一呼吸分の時間が経ち───巨大なスライムの表面が波打ち出す。観衆がざわつき見守る中、スライムの動きがどんどん激しくなり。
いきなりスライムが弾け飛んだ!!
「スライム!!?」
慌てて近寄るとさっきまであった水の結界が消えていたが、大量の水が一気に波のように押し寄せてすぐには近付けない。
「うきょわぁぁぁぁっ?」
「ダイジョーブ。スライムの本体を包んで巨大に見せていタ水の塊が、一気に解放されたダケですカら。」
ギルドマスターの言葉を証明するように説明の最中にリューラが波に押し流されてきて、水もどんどん引いていく。大量の水はまるで幻だったかのように蒸発していき、最後に残ったのは薄い青みがかった透明の物体───
「スライム!!」
元の大きさに戻ったスライムは気を失っているのか、慌てて拾い上げたオレの手の中でグッタリしている。まさか死んでるんじゃ、と心配になったけど、小さく『キュ・・・』という鳴き声が聞こえて安堵した。
良かった。死んでない。
「安心なサイ、死んませんヨ。むしろ必要な栄養を得テ健康になってますヨ」
「必要な栄養?」
「そうそう。スライム君は魔石を…ソレにこめられた魔力が欲しかったンデスネー。」
魔石が欲しかった??
手の中で大人しく眠るスライム。その身体にさっき与えられた魔石は一欠片も見えない。吸収した?
普通のスライムは身体の中に獲物を取り込み溶かして消化する。肉や内臓を溶かし、溶かせない骨や魔石なんかは吐き出すのが普通。

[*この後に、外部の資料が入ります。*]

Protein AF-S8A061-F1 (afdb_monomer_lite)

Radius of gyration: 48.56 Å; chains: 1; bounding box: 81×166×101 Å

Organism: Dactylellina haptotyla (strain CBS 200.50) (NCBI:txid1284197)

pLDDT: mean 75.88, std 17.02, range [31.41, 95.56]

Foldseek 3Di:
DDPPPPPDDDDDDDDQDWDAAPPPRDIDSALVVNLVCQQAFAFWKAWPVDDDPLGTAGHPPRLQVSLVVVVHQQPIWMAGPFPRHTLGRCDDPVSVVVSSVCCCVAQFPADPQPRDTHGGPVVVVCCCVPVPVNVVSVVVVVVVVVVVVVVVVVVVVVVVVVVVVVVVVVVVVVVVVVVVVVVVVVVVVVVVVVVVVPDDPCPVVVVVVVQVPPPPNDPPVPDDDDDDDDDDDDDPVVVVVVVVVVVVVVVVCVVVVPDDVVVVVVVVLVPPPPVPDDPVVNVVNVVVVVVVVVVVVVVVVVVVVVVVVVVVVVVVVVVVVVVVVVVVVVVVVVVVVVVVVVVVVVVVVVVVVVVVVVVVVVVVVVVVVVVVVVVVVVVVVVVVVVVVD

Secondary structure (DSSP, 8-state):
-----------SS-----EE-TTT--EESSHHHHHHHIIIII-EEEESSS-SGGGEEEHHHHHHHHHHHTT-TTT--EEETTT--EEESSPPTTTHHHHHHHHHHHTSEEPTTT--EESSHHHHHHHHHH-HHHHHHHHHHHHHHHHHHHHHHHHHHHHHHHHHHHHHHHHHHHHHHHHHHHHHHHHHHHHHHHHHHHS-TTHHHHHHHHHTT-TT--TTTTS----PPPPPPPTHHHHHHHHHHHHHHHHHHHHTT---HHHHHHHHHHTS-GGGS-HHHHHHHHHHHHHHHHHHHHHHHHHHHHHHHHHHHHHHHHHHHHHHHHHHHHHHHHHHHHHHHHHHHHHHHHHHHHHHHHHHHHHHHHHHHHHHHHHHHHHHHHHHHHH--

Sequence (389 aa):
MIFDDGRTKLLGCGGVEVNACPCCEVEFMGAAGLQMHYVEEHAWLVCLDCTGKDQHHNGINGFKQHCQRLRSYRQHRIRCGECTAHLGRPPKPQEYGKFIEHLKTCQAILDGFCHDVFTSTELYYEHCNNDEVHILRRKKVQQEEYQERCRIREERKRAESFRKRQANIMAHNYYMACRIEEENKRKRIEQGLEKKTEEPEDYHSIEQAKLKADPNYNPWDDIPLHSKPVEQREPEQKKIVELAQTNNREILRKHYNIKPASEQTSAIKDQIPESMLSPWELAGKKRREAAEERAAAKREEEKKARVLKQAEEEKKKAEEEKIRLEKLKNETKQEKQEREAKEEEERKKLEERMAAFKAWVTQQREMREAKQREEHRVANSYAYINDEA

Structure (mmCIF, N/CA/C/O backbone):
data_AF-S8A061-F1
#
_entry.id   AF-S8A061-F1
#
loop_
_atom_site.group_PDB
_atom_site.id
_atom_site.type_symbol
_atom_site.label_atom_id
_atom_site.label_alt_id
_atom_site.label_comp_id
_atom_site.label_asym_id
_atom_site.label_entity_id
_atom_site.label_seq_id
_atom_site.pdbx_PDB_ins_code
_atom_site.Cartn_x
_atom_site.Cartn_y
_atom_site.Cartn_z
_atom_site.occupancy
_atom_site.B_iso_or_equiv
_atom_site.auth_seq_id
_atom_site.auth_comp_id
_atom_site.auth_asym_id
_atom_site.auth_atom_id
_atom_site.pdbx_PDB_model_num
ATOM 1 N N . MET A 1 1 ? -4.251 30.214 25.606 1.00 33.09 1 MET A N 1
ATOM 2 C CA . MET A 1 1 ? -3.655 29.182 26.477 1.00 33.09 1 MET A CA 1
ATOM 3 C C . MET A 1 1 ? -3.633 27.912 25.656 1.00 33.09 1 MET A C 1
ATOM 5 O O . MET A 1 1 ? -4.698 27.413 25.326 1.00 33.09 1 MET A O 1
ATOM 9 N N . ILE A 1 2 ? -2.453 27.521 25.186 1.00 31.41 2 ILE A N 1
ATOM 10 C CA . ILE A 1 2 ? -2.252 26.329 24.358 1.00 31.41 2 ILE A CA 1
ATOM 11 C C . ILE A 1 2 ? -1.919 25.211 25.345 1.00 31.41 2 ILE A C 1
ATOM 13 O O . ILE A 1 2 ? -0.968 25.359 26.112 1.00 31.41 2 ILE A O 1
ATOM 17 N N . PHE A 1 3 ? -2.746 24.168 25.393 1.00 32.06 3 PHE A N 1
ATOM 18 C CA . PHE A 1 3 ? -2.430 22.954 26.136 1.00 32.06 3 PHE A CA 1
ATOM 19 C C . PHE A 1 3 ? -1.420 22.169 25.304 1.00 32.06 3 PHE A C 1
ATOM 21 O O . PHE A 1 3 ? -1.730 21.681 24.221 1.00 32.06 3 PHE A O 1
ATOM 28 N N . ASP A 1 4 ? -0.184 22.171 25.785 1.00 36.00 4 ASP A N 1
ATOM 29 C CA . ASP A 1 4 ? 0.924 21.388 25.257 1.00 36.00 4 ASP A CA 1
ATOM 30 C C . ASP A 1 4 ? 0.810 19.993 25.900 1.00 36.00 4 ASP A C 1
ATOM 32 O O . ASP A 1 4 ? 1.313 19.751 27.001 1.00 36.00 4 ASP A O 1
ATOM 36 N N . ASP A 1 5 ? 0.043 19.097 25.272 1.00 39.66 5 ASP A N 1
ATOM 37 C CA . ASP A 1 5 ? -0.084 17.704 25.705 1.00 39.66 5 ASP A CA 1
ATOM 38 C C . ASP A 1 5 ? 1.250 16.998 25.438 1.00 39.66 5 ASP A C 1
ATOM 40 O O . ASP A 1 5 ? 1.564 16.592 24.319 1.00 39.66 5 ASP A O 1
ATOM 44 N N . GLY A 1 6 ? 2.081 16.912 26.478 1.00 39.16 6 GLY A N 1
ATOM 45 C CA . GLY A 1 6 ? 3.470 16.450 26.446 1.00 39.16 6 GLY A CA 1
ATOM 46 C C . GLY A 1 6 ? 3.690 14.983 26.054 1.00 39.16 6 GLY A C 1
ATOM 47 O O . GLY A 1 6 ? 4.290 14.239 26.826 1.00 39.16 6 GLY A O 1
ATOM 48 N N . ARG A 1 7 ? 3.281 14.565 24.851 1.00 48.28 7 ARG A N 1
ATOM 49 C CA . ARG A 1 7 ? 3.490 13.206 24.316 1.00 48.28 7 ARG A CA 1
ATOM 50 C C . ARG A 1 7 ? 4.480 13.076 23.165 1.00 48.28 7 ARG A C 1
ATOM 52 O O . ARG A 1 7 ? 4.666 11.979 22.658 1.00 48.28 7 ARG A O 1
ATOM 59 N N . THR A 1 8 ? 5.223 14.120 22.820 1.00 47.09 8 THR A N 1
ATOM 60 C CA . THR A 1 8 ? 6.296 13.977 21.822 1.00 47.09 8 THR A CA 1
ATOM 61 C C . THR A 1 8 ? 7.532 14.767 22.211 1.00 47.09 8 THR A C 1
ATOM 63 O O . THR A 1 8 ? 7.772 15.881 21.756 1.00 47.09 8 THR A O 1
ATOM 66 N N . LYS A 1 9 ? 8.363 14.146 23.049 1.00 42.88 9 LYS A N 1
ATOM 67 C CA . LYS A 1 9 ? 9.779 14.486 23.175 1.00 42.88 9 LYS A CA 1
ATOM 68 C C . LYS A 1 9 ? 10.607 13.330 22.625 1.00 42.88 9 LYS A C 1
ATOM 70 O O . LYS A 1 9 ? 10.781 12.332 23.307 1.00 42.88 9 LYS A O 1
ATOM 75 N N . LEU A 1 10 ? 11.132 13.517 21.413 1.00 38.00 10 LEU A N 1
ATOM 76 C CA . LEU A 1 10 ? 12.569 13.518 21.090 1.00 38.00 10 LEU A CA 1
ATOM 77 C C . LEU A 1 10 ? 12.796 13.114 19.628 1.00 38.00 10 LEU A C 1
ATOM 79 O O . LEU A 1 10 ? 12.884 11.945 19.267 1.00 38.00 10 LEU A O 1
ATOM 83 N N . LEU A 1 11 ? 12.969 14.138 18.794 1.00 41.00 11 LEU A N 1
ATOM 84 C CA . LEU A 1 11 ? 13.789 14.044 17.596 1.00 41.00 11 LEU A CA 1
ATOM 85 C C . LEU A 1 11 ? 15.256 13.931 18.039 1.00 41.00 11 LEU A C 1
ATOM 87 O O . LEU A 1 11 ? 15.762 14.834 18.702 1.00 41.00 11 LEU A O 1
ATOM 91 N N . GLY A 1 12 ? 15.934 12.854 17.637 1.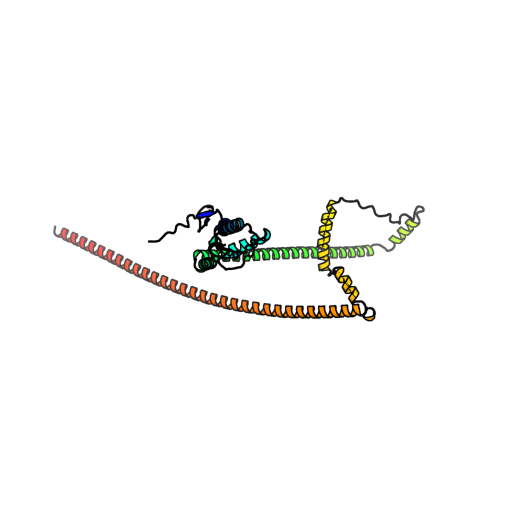00 37.88 12 GLY A N 1
ATOM 92 C CA . GLY A 1 12 ? 17.395 12.743 17.687 1.00 37.88 12 GLY A CA 1
ATOM 93 C C . GLY A 1 12 ? 17.913 11.546 18.486 1.00 37.88 12 GLY A C 1
ATOM 94 O O . GLY A 1 12 ? 17.843 11.535 19.707 1.00 37.88 12 GLY A O 1
ATOM 95 N N . CYS A 1 13 ? 18.513 10.592 17.763 1.00 32.75 13 CYS A N 1
ATOM 96 C CA . CYS A 1 13 ? 19.324 9.466 18.251 1.00 32.75 13 CYS A CA 1
ATOM 97 C C . CYS A 1 13 ? 18.571 8.316 18.945 1.00 32.75 13 CYS A C 1
ATOM 99 O O . CYS A 1 13 ? 18.539 8.249 20.164 1.00 32.75 13 CYS A O 1
ATOM 101 N N . GLY A 1 14 ? 18.058 7.352 18.165 1.00 42.47 14 GLY A N 1
ATOM 102 C CA . GLY A 1 14 ? 17.875 5.953 18.599 1.00 42.47 14 GLY A CA 1
ATOM 103 C C . GLY A 1 14 ? 17.103 5.707 19.902 1.00 42.47 14 GLY A C 1
ATOM 104 O O . GLY A 1 14 ? 17.338 4.687 20.547 1.00 42.47 14 GLY A O 1
ATOM 105 N N . GLY A 1 15 ? 16.231 6.632 20.308 1.00 47.78 15 GLY A N 1
ATOM 106 C CA . GLY A 1 15 ? 15.401 6.482 21.495 1.00 47.78 15 GLY A CA 1
ATOM 107 C C . GLY A 1 15 ? 14.427 5.332 21.288 1.00 47.78 15 GLY A C 1
ATOM 108 O O . GLY A 1 15 ? 13.675 5.325 20.318 1.00 47.78 15 GLY A O 1
ATOM 109 N N . VAL A 1 16 ? 14.473 4.342 22.175 1.00 63.16 16 VAL A N 1
ATOM 110 C CA . VAL A 1 16 ? 13.465 3.282 22.223 1.00 63.16 16 VAL A CA 1
ATOM 111 C C . VAL A 1 16 ? 12.133 3.956 22.548 1.00 63.16 16 VAL A C 1
ATOM 113 O O . VAL A 1 16 ? 11.994 4.536 23.622 1.00 63.16 16 VAL A O 1
ATOM 116 N N . GLU A 1 17 ? 11.182 3.934 21.613 1.00 68.69 17 GLU A N 1
ATOM 117 C CA . GLU A 1 17 ? 9.831 4.448 21.848 1.00 68.69 17 GLU A CA 1
ATOM 118 C C . GLU A 1 17 ? 9.162 3.599 22.937 1.00 68.69 17 GLU A C 1
ATOM 120 O O . GLU A 1 17 ? 8.884 2.410 22.753 1.00 68.69 17 GLU A O 1
ATOM 125 N N . VAL A 1 18 ? 8.949 4.207 24.104 1.00 80.94 18 VAL A N 1
ATOM 126 C CA . VAL A 1 18 ? 8.256 3.577 25.227 1.00 80.94 18 VAL A CA 1
ATOM 127 C C . VAL A 1 18 ? 6.762 3.845 25.081 1.00 80.94 18 VAL A C 1
ATOM 129 O O . VAL A 1 18 ? 6.333 4.993 25.006 1.00 80.94 18 VAL A O 1
ATOM 132 N N . ASN A 1 19 ? 5.972 2.776 25.040 1.00 83.44 19 ASN A N 1
ATOM 133 C CA . ASN A 1 19 ? 4.523 2.825 24.887 1.00 83.44 19 ASN A CA 1
ATOM 134 C C . ASN A 1 19 ? 3.856 2.449 26.213 1.00 83.44 19 ASN A C 1
ATOM 136 O O . ASN A 1 19 ? 4.050 1.334 26.696 1.00 83.44 19 ASN A O 1
ATOM 140 N N . ALA A 1 20 ? 3.069 3.351 26.797 1.00 85.44 20 ALA A N 1
ATOM 141 C CA . ALA A 1 20 ? 2.356 3.100 28.050 1.00 85.44 20 ALA A CA 1
ATOM 142 C C . ALA A 1 20 ? 0.927 2.601 27.796 1.00 85.44 20 ALA A C 1
ATOM 144 O O . ALA A 1 20 ? 0.228 3.092 26.906 1.00 85.44 20 ALA A O 1
ATOM 145 N N . CYS A 1 21 ? 0.467 1.638 28.595 1.00 86.25 21 CYS A N 1
ATOM 146 C CA . CYS A 1 21 ? -0.908 1.159 28.524 1.00 86.25 21 CYS A CA 1
ATOM 147 C C . CYS A 1 21 ? -1.901 2.239 28.983 1.00 86.25 21 CYS A C 1
ATOM 149 O O . CYS A 1 21 ? -1.768 2.730 30.102 1.00 86.25 21 CYS A O 1
ATOM 151 N N . PRO A 1 22 ? -2.951 2.560 28.203 1.00 83.12 22 PRO A N 1
ATOM 152 C CA . PRO A 1 22 ? -3.922 3.585 28.588 1.00 83.12 22 PRO A CA 1
ATOM 153 C C . PRO A 1 22 ? -4.791 3.193 29.794 1.00 83.12 22 PRO A C 1
ATOM 155 O O . PRO A 1 22 ? -5.419 4.058 30.393 1.00 83.12 22 PRO A O 1
ATOM 158 N N . CYS A 1 23 ? -4.851 1.905 30.150 1.00 86.69 23 CYS A N 1
ATOM 159 C CA . CYS A 1 23 ? -5.700 1.406 31.235 1.00 86.69 23 CYS A CA 1
ATOM 160 C C . CYS A 1 23 ? -4.965 1.255 32.574 1.00 86.69 23 CYS A C 1
ATOM 162 O O . CYS A 1 23 ? -5.601 1.331 33.621 1.00 86.69 23 CYS A O 1
ATOM 164 N N . CYS A 1 24 ? -3.653 0.999 32.559 1.00 91.25 24 CYS A N 1
ATOM 165 C CA . CYS A 1 24 ? -2.885 0.725 33.781 1.00 91.25 24 CYS A CA 1
ATOM 166 C C . CYS A 1 24 ? -1.456 1.286 33.778 1.00 91.25 24 CYS A C 1
ATOM 168 O O . CYS A 1 24 ? -0.664 0.903 34.634 1.00 91.25 24 CYS A O 1
ATOM 170 N N . GLU A 1 25 ? -1.113 2.128 32.800 1.00 89.12 25 GLU A N 1
ATOM 171 C CA . GLU A 1 25 ? 0.148 2.885 32.708 1.00 89.12 25 GLU A CA 1
ATOM 172 C C . GLU A 1 25 ? 1.434 2.040 32.650 1.00 89.12 25 GLU A C 1
ATOM 174 O O . GLU A 1 25 ? 2.536 2.575 32.700 1.00 89.12 25 GLU A O 1
ATOM 179 N N . VAL A 1 26 ? 1.324 0.717 32.476 1.00 90.38 26 VAL A N 1
ATOM 180 C CA . VAL A 1 26 ? 2.487 -0.164 32.301 1.00 90.38 26 VAL A CA 1
ATOM 181 C C . VAL A 1 26 ? 3.176 0.161 30.980 1.00 90.38 26 VAL A C 1
ATOM 183 O O . VAL A 1 26 ? 2.534 0.211 29.929 1.00 90.38 26 VAL A O 1
ATOM 186 N N . GLU A 1 27 ? 4.485 0.364 31.046 1.00 90.69 27 GLU A N 1
ATOM 187 C CA . GLU A 1 27 ? 5.329 0.748 29.922 1.00 90.69 27 GLU A CA 1
ATOM 188 C C . GLU A 1 27 ? 5.903 -0.462 29.174 1.00 90.69 27 GLU A C 1
ATOM 190 O O . GLU A 1 27 ? 6.344 -1.449 29.766 1.00 90.69 27 GLU A O 1
ATOM 195 N N . PHE A 1 28 ? 5.944 -0.363 27.846 1.00 91.12 28 PHE A N 1
ATOM 196 C CA . PHE A 1 28 ? 6.450 -1.391 26.945 1.00 91.12 28 PHE A CA 1
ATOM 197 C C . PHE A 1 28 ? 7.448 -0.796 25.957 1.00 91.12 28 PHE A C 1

それにスライムに限らず、魔物を喰う魔物はいれど、魔石まで吸収できる魔物はいないとは言わないが極わずか。
……また普通のスライムじゃない証拠が……。
「おいリューラ、大丈夫か?」
「へーきへーき!ちょっとびっくりしたけどさ!」
「外傷もなさそうで良かったです…!でも一応、治療魔法をかけておきましょうね。私のはあくまで応急処置ですから、あとでちゃんとお医者様に診てもらいましょう。」
「さすが野蛮で粗暴なリューラだね。」
「…心配したなら素直にそう言え。」
水に流されたリューラも無事だったようだ。後方でディロック達がリューラの身体をチェックしているのが聞こえてくる。
とにかくスライムもリューラも無事で良かった…。
「…ありがとうございます。おかげで助かりました。」
頭を下げて礼を告げるオレ……いやスライムへと、ギルドマスターは手を伸ばす。
「……お礼は必要アリませんヨ。私がこのコを助けるのは当然ですカラ。」
───スライムを覗き込み微笑むその顔は、魔女どころか聖母のようで。
色々と意味がわからず反応に困るオレ達を無視し、彼女はギルドの職員たちに軽く指示を飛ばしていく。
そして『このコについて色々と教えてアゲますヨ。』と告げてきた。